One of the magic tricks of Viola’s work is that, on the surface, the concepts can be understood fairly quickly. You “get it” within a few seconds of looking. But sustained viewing of “An Ocean Without a Shore” with 24 people slowly walking through a sheet of falling water, can result in unexpected epiphanies.

“There’s a cumulative impact over time,” said curator John Hanhardt. “People become very emotionally attached. There are very powerful gestures as [the performers] touch the water and parade through it. They are telling a story about themselves as they come through.”

Catherine’s Room, 2001, by Bill Viola is a series of five color videos arrayed on LCD flat panel displays mounted on wall at the Barnes Foundation exhibit, “I Do Not Know What It Is I Am Like: The Art of Bill Viola.” (Photo: Kira Perov)

Viola’s works are abstract enough that they can be freely interpreted. Often they are seen as meditations on mortality, or spiritual reflections on the nature of corporeal bodies. Water often appears as a medium connecting the worlds of the living and the dead. His works are often described in terms of ghosts.

Hanhardt included in the Barnes’ exhibition “Pneuma,” a triptych of three projections of static onto three adjacent walls of a dark room. A close watching reveals vague imagery buried in the blur of white noise.

“It’s like when you close your eyes and you see shapes and forms from memory or from just before you closed your eyes,” he said. “These ghost-like images appear and disappear. They shape the surface of the wall. The edge of dream and reality.”

Unlike the Barnes Foundation’s main galleries with their storied assemblages of well-lit modernist paintings, the Bill Viola galleries are nearly pitch black, illuminated mostly by the glow of video monitors.

One gallery of Viola’s work shows how he has been influenced by painting, but not so much by the Impressionistic works by Renoir and Matisse on display in the Barnes’ permanent galleries. Rather, he channeled the 16th century Italian painter Jacopo da Pontormo to make “The Visitation,” and the legendary 17th century Dutch artist Johannes Vermeer for a 5-screen series “Catherine’s Room.”

The last installation in the exhibition is the earliest. “He Weeps for You,” (1976) is basically a leaky pipe and an amplified snare drum. A copper pipe suspended from the ceiling drips water into a drum head, which thunders through the room.

A closed-circuit camera is trained onto the drip and screened, in real time and greatly blown up, on the other side of the room.

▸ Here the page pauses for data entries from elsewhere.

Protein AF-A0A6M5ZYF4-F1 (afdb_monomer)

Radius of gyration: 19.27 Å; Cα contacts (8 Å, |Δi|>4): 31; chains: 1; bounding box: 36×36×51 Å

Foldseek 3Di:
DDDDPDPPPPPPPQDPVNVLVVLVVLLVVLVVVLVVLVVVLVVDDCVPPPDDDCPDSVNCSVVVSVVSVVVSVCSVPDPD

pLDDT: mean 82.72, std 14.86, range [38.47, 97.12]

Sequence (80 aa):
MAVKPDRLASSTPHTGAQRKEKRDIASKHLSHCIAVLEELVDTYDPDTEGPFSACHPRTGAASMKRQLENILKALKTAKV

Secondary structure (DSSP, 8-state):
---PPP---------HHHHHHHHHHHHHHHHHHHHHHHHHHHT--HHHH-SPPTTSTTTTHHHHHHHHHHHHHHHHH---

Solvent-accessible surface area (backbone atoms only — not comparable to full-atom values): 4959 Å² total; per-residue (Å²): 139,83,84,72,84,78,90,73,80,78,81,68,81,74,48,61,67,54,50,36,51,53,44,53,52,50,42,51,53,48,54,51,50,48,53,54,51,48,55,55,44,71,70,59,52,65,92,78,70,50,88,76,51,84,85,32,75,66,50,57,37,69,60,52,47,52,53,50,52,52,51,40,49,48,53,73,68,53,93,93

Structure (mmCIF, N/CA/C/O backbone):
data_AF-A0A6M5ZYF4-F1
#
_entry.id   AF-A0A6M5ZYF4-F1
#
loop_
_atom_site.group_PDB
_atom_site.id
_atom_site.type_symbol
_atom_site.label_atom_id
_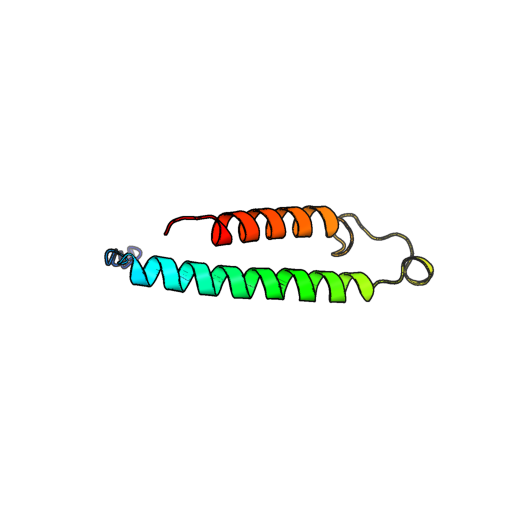atom_site.label_alt_id
_atom_site.label_comp_id
_atom_site.label_asym_id
_atom_site.label_entity_id
_atom_site.label_seq_id
_atom_site.pdbx_PDB_ins_code
_atom_site.Cartn_x
_atom_site.Cartn_y
_atom_site.Cartn_z
_atom_site.occupancy
_atom_site.B_iso_or_equiv
_atom_site.auth_seq_id
_atom_site.auth_comp_id
_atom_site.auth_asym_id
_atom_site.auth_atom_id
_atom_site.pdbx_PDB_model_num
ATOM 1 N N . MET A 1 1 ? 25.742 28.119 27.411 1.00 38.47 1 MET A N 1
ATOM 2 C CA . MET A 1 1 ? 24.289 28.019 27.151 1.00 38.47 1 MET A CA 1
ATOM 3 C C . MET A 1 1 ? 23.990 26.590 26.729 1.00 38.47 1 MET A C 1
ATOM 5 O O . MET A 1 1 ? 24.463 26.184 25.681 1.00 38.47 1 MET A O 1
ATOM 9 N N . ALA A 1 2 ? 23.314 25.804 27.568 1.00 46.22 2 ALA A N 1
ATOM 10 C CA . ALA A 1 2 ? 22.960 24.418 27.263 1.00 46.22 2 ALA A CA 1
ATOM 11 C C . ALA A 1 2 ? 21.442 24.339 27.075 1.00 46.22 2 ALA A C 1
ATOM 13 O O . ALA A 1 2 ? 20.693 24.431 28.047 1.00 46.22 2 ALA A O 1
ATOM 14 N N . VAL A 1 3 ? 20.993 24.226 25.826 1.00 51.84 3 VAL A N 1
ATOM 15 C CA . VAL A 1 3 ? 19.580 24.007 25.503 1.00 51.84 3 VAL A CA 1
ATOM 16 C C . VAL A 1 3 ? 19.306 22.521 25.718 1.00 51.84 3 VAL A C 1
ATOM 18 O O . VAL A 1 3 ? 19.764 21.680 24.949 1.00 51.84 3 VAL A O 1
ATOM 21 N N . LYS A 1 4 ? 18.626 22.182 26.816 1.00 59.62 4 LYS A N 1
ATOM 22 C CA . LYS A 1 4 ? 18.100 20.828 27.023 1.00 59.62 4 LYS A CA 1
ATOM 23 C C . LYS A 1 4 ? 16.952 20.621 26.027 1.00 59.62 4 LYS A C 1
ATOM 25 O O . LYS A 1 4 ? 16.095 21.500 25.959 1.00 59.62 4 LYS A O 1
ATOM 30 N N . PRO A 1 5 ? 16.910 19.510 25.271 1.00 57.72 5 PRO A N 1
ATOM 31 C CA . PRO A 1 5 ? 15.767 19.219 24.426 1.00 57.72 5 PRO A CA 1
ATOM 32 C C . PRO A 1 5 ? 14.543 18.999 25.311 1.00 57.72 5 PRO A C 1
ATOM 34 O O . PRO A 1 5 ? 14.540 18.199 26.251 1.00 57.72 5 PRO A O 1
ATOM 37 N N . ASP A 1 6 ? 13.545 19.808 25.007 1.00 52.69 6 ASP A N 1
ATOM 38 C CA . ASP A 1 6 ? 12.278 19.951 25.685 1.00 52.69 6 ASP A CA 1
ATOM 39 C C . ASP A 1 6 ? 11.547 18.600 25.759 1.00 52.69 6 ASP A C 1
ATOM 41 O O . ASP A 1 6 ? 11.244 17.956 24.750 1.00 52.69 6 ASP A O 1
ATOM 45 N N . ARG A 1 7 ? 11.309 18.130 26.987 1.00 56.38 7 ARG A N 1
ATOM 46 C CA . ARG A 1 7 ? 10.451 16.978 27.275 1.00 56.38 7 ARG A CA 1
ATOM 47 C C . ARG A 1 7 ? 8.994 17.388 27.042 1.00 56.38 7 ARG A C 1
ATOM 49 O O . ARG A 1 7 ? 8.280 17.652 28.002 1.00 56.38 7 ARG A O 1
ATOM 56 N N . LEU A 1 8 ? 8.535 17.377 25.796 1.00 52.84 8 LEU A N 1
ATOM 57 C CA . LEU A 1 8 ? 7.108 17.498 25.477 1.00 52.84 8 LEU A CA 1
ATOM 58 C C . LEU A 1 8 ? 6.670 16.453 24.445 1.00 52.84 8 LEU A C 1
ATOM 60 O O . LEU A 1 8 ? 6.078 16.757 23.418 1.00 52.84 8 LEU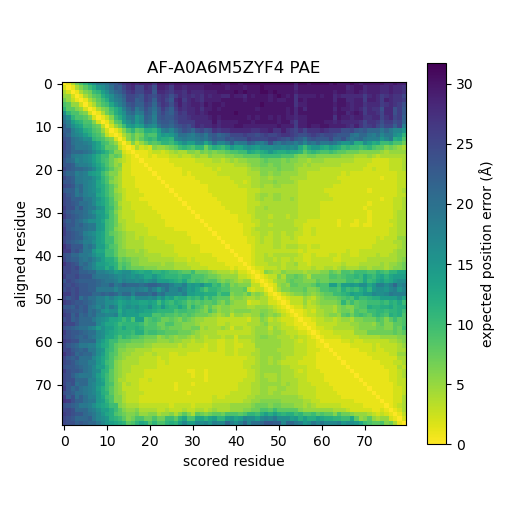 A O 1
ATOM 64 N N . ALA A 1 9 ? 6.887 15.179 24.763 1.00 53.19 9 ALA A N 1
ATOM 65 C CA . ALA A 1 9 ? 5.903 14.171 24.389 1.00 53.19 9 ALA A CA 1
ATOM 66 C C . ALA A 1 9 ? 4.973 14.019 25.595 1.00 53.19 9 ALA A C 1
ATOM 68 O O . ALA A 1 9 ? 5.207 13.191 26.475 1.00 53.19 9 ALA A O 1
ATOM 69 N N . SER A 1 10 ? 3.957 14.882 25.687 1.00 46.44 10 SER A N 1
ATOM 70 C CA . SER A 1 10 ? 2.856 14.682 26.624 1.00 46.44 10 SER A CA 1
ATOM 71 C C . SER A 1 10 ? 2.231 13.326 26.301 1.00 46.44 10 SER A C 1
ATOM 73 O O . SER A 1 10 ? 1.531 13.192 25.298 1.00 46.44 10 SER A O 1
ATOM 75 N N . SER A 1 11 ? 2.515 12.301 27.104 1.00 59.16 11 SER A N 1
ATOM 76 C CA . SER A 1 11 ? 1.877 10.995 26.964 1.00 59.16 11 SER A CA 1
ATOM 77 C C . SER A 1 11 ? 0.449 11.098 27.498 1.00 59.16 11 SER A C 1
ATOM 79 O O . SER A 1 11 ? 0.127 10.602 28.578 1.00 59.16 11 SER A O 1
ATOM 81 N N . THR A 1 12 ? -0.417 11.801 26.773 1.00 59.31 12 THR A N 1
ATOM 82 C CA . THR A 1 12 ? -1.851 11.655 26.970 1.00 59.31 12 THR A CA 1
ATOM 83 C C . THR A 1 12 ? -2.185 10.198 26.660 1.00 59.31 12 THR A C 1
ATOM 85 O O . THR A 1 12 ? -1.844 9.708 25.580 1.00 59.31 12 THR A O 1
ATOM 88 N N . PRO A 1 13 ? -2.795 9.453 27.597 1.00 60.66 13 PRO A N 1
ATOM 89 C CA . PRO A 1 13 ? -3.189 8.084 27.325 1.00 60.66 13 PRO A CA 1
ATOM 90 C C . PRO A 1 13 ? -4.186 8.105 26.166 1.00 60.66 13 PRO A C 1
ATOM 92 O O . PRO A 1 13 ? -5.300 8.612 26.300 1.00 60.66 13 PRO A O 1
ATOM 95 N N . HIS A 1 14 ? -3.781 7.585 25.006 1.00 60.81 14 HIS A N 1
ATOM 96 C CA . HIS A 1 14 ? -4.699 7.434 23.886 1.00 60.81 14 HIS A CA 1
ATOM 97 C C . HIS A 1 14 ? -5.834 6.510 24.330 1.00 60.81 14 HIS A C 1
ATOM 99 O O . HIS A 1 14 ? -5.599 5.373 24.751 1.00 60.81 14 HIS A O 1
ATOM 105 N N . THR A 1 15 ? -7.071 6.995 24.272 1.00 79.00 15 THR A N 1
ATOM 106 C CA . THR A 1 15 ? -8.245 6.157 24.534 1.00 79.00 15 THR A CA 1
ATOM 107 C C . THR A 1 15 ? -8.359 5.075 23.453 1.00 79.00 15 THR A C 1
ATOM 109 O O . THR A 1 15 ? -7.775 5.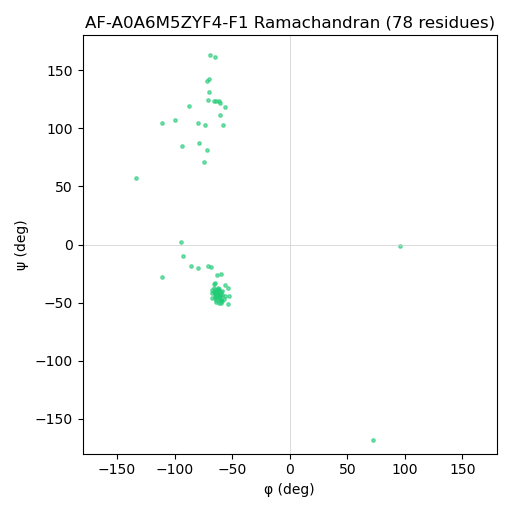199 22.372 1.00 79.00 15 THR A O 1
ATOM 112 N N . GLY A 1 16 ? -9.118 4.001 23.712 1.00 80.12 16 GLY A N 1
ATOM 113 C CA . GLY A 1 16 ? -9.389 2.977 22.688 1.00 80.12 16 GLY A CA 1
ATOM 114 C C . GLY A 1 16 ? -9.952 3.582 21.393 1.00 80.12 16 GLY A C 1
ATOM 115 O O . GLY A 1 16 ? -9.524 3.221 20.302 1.00 80.12 16 GLY A O 1
ATOM 116 N N . ALA A 1 17 ? -10.802 4.608 21.517 1.00 83.56 17 ALA A N 1
ATOM 117 C CA . ALA A 1 17 ? -11.338 5.359 20.384 1.00 83.56 17 ALA A CA 1
ATOM 118 C C . ALA A 1 17 ? -10.249 6.067 19.554 1.00 83.56 17 ALA A C 1
ATOM 120 O O . ALA A 1 17 ? -10.242 5.934 18.333 1.00 83.56 17 ALA A O 1
ATOM 121 N N . GLN A 1 18 ? -9.290 6.748 20.196 1.00 86.75 18 GLN A N 1
ATOM 122 C CA . GLN A 1 18 ? -8.183 7.406 19.485 1.00 86.75 18 GLN A CA 1
ATOM 123 C C . GLN A 1 18 ? -7.275 6.398 18.773 1.00 86.75 18 GLN A C 1
ATOM 125 O O . GLN A 1 18 ? -6.831 6.644 17.652 1.00 86.75 18 GLN A O 1
ATOM 130 N N . ARG A 1 19 ? -6.995 5.244 19.396 1.00 88.38 19 ARG A N 1
ATOM 131 C CA . ARG A 1 19 ? -6.185 4.200 18.750 1.00 88.38 19 ARG A CA 1
ATOM 132 C C . ARG A 1 19 ? -6.892 3.610 17.531 1.00 88.38 19 ARG A C 1
ATOM 134 O O . ARG A 1 19 ? -6.248 3.419 16.501 1.00 88.38 19 ARG A O 1
ATOM 141 N N . LYS A 1 20 ? -8.204 3.373 17.628 1.00 90.31 20 LYS A N 1
ATOM 142 C CA . LYS A 1 20 ? -9.030 2.926 16.501 1.00 90.31 20 LYS A CA 1
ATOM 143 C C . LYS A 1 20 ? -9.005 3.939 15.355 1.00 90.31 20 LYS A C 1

The image is so large that visitors to the installation can see their own figures reflected in the drip.

It’s the only piece in the exhibition where the visitors, themselves, are the subjects of the video.

“It’s a very, very difficult piece to install, because it’s all live,” said Perov. “There is no pre-recorded anything. A little drop of water has to drip down every 45 seconds. Just to get that to work is an extraordinary feat.”

The exhibition gets its title from a feature-length video in the Barnes’ auditorium, screening every Wednesday at 1 p.m. for the run of the exhibition and on additional selected days.  Made over three years (completed in 1986) under the working title “Animal Consciousness,” the video is a compendium of sequences exploring time, nature, and self-examination.

The exhibition continues through September 15.